● WORK TASK:
Everything from the line containing "ATOM 205 C C" through the line containing "ATOM 213 C C" should be repeated exactly, and nothing else from the data.
======
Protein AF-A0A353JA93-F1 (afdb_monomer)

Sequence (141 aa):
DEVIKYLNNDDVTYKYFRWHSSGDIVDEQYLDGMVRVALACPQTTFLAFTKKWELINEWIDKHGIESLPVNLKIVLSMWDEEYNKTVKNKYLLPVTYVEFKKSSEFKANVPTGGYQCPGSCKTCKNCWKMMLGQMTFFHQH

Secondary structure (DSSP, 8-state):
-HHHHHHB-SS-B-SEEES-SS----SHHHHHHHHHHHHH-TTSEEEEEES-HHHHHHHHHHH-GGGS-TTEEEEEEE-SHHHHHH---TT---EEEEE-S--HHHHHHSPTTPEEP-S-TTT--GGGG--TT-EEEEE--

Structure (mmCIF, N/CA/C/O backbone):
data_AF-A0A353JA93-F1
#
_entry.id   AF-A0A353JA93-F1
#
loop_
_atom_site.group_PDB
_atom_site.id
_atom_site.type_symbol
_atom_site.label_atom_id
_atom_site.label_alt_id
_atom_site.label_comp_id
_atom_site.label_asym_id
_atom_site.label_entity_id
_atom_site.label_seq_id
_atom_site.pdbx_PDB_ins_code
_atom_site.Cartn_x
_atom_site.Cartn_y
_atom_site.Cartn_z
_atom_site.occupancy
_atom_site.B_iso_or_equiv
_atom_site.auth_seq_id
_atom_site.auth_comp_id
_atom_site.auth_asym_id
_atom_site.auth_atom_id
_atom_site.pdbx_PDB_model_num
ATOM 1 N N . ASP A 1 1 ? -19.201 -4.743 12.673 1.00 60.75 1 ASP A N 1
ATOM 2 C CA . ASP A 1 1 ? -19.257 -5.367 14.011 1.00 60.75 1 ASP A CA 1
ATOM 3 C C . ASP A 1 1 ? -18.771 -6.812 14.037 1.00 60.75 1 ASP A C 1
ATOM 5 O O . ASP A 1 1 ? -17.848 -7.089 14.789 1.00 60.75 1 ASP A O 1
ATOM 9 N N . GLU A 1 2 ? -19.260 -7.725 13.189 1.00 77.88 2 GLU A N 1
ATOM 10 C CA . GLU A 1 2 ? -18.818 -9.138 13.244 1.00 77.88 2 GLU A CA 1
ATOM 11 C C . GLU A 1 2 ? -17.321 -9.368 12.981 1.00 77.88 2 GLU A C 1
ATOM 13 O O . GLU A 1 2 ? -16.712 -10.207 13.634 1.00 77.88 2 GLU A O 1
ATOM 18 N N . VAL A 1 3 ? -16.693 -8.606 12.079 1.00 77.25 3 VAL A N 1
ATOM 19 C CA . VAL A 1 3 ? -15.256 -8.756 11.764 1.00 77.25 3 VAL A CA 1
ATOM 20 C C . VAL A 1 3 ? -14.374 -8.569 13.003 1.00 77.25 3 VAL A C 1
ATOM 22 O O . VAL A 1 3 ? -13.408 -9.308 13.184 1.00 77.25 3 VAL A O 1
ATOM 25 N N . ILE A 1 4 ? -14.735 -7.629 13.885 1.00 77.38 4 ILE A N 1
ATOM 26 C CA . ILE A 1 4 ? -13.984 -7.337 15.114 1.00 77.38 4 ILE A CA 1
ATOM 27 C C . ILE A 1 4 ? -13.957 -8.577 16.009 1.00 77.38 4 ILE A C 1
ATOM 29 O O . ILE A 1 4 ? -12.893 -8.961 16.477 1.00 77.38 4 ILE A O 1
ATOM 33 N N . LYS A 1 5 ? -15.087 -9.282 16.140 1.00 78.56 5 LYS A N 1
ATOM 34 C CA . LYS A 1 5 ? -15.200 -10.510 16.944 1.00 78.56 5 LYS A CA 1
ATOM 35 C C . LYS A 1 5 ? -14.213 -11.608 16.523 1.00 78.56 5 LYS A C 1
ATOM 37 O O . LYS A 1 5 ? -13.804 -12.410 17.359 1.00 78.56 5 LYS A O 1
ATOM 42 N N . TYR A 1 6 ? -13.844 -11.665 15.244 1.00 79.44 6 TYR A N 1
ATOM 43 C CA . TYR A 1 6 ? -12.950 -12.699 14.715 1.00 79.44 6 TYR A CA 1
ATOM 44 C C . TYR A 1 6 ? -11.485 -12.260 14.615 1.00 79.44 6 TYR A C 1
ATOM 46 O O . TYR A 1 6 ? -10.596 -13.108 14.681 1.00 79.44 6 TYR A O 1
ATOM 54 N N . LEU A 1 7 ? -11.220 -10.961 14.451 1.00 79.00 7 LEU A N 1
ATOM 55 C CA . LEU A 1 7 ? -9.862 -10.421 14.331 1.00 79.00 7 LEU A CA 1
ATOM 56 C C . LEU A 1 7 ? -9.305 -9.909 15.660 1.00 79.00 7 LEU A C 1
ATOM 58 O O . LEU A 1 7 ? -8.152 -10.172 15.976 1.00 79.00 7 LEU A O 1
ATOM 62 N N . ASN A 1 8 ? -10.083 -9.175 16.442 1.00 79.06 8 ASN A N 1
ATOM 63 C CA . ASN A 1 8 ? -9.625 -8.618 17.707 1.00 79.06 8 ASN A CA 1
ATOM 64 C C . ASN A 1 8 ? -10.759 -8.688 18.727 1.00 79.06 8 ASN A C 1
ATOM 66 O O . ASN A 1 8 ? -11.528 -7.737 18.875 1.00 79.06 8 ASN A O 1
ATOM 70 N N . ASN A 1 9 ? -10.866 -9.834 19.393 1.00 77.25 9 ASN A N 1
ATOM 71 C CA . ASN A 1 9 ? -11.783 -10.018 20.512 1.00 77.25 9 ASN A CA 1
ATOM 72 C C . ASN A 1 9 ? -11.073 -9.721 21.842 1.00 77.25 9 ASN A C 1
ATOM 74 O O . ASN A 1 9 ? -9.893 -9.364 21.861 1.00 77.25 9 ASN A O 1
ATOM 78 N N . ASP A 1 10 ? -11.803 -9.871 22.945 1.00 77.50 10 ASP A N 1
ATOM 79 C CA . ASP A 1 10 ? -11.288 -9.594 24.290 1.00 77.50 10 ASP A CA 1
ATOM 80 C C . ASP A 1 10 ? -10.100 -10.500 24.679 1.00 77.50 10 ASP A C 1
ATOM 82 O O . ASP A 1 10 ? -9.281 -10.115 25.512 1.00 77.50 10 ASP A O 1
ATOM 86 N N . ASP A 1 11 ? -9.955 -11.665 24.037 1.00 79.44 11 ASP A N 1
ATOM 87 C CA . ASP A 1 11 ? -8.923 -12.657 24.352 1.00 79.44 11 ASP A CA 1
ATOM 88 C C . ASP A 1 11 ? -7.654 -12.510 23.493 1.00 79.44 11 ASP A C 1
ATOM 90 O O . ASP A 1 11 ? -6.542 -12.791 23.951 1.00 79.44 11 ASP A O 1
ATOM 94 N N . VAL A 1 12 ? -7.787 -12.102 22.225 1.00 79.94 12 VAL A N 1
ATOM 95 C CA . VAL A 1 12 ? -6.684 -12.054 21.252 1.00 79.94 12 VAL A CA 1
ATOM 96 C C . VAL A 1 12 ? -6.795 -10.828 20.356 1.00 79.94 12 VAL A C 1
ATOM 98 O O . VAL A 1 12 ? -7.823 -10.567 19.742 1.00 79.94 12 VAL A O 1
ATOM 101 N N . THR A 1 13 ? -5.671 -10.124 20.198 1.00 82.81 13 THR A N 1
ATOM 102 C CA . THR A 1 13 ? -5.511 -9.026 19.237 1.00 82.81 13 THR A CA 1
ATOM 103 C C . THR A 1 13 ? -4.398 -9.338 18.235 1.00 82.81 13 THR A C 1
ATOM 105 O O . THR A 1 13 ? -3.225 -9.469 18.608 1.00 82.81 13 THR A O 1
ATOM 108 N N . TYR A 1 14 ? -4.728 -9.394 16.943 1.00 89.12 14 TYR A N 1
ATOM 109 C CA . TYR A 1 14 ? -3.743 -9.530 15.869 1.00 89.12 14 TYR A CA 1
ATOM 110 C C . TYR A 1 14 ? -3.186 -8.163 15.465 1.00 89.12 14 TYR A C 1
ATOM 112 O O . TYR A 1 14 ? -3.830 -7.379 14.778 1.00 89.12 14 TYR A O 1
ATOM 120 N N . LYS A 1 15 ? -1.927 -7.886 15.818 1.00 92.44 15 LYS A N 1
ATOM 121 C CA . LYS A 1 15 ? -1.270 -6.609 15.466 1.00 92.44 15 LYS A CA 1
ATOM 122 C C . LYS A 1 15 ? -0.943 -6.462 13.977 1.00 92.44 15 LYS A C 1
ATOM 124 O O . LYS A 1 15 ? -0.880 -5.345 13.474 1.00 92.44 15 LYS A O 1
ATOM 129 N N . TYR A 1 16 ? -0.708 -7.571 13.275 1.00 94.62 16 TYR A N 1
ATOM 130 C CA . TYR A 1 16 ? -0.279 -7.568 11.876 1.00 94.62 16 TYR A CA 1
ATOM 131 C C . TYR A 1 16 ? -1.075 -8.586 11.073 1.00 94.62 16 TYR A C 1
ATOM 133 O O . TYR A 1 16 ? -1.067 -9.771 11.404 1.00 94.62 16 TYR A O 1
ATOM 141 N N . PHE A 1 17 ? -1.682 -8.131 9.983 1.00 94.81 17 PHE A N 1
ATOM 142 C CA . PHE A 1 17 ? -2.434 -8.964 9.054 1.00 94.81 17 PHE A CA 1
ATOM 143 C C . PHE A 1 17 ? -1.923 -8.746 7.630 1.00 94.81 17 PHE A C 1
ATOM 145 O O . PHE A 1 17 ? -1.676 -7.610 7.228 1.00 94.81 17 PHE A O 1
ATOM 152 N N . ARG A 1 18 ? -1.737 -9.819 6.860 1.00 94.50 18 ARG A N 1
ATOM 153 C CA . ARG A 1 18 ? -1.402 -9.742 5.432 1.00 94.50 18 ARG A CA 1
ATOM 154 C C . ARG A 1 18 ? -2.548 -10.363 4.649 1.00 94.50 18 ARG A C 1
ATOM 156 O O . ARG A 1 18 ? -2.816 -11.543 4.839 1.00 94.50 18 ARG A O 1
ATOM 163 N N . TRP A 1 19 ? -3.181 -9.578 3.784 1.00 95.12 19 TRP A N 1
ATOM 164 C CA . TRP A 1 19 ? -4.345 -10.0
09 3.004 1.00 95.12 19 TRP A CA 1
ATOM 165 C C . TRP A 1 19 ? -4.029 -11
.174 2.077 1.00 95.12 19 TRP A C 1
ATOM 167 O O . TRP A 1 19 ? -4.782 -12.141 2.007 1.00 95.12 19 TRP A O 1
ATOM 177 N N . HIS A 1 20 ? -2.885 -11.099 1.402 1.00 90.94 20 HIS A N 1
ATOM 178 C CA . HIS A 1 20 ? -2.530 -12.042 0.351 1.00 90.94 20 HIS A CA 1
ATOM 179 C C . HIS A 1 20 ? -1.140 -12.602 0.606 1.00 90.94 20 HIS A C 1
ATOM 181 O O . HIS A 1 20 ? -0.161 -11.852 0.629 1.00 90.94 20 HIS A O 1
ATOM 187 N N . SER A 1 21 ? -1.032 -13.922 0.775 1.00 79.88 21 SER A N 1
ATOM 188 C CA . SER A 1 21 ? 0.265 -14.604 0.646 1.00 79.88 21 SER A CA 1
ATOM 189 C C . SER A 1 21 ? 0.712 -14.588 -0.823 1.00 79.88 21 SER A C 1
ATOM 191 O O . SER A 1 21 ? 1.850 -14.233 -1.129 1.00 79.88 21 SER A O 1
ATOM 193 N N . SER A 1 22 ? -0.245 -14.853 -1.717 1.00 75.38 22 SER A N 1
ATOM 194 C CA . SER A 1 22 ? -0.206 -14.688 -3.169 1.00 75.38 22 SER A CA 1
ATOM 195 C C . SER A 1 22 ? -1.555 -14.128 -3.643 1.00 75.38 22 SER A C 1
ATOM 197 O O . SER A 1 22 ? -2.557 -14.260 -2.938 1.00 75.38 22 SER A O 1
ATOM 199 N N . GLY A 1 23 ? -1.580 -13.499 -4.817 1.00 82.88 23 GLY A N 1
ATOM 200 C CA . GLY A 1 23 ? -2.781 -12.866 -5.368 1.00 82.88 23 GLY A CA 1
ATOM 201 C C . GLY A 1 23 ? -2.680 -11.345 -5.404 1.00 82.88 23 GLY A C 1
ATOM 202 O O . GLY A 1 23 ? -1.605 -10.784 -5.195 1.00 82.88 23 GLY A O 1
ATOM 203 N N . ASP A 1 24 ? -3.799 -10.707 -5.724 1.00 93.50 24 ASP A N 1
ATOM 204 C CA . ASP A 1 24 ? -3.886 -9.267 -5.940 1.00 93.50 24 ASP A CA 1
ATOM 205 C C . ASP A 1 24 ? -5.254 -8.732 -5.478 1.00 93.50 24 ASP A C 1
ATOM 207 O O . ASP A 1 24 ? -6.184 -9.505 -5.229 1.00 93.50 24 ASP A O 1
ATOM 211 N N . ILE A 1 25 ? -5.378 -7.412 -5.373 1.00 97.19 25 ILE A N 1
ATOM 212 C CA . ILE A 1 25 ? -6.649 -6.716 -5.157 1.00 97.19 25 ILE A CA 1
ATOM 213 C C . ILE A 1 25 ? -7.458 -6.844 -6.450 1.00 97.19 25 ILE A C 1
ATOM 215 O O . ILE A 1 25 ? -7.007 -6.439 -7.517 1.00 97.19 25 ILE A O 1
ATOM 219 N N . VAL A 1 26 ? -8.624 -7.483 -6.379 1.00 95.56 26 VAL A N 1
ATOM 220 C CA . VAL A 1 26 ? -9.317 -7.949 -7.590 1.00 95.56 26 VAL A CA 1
======
● EXERCISE RESULT:
ATOM 205 C C . ASP A 1 24 ? -5.254 -8.732 -5.478 1.00 93.50 24 ASP A C 1
ATOM 207 O O . ASP A 1 24 ? -6.184 -9.505 -5.229 1.00 93.50 24 ASP A O 1
ATOM 211 N N . ILE A 1 25 ? -5.378 -7.412 -5.373 1.00 97.19 25 ILE A N 1
ATOM 212 C CA . ILE A 1 25 ? -6.649 -6.716 -5.157 1.00 97.19 25 ILE A CA 1
ATOM 213 C C . ILE A 1 25 ? -7.458 -6.844 -6.450 1.00 97.19 25 ILE A C 1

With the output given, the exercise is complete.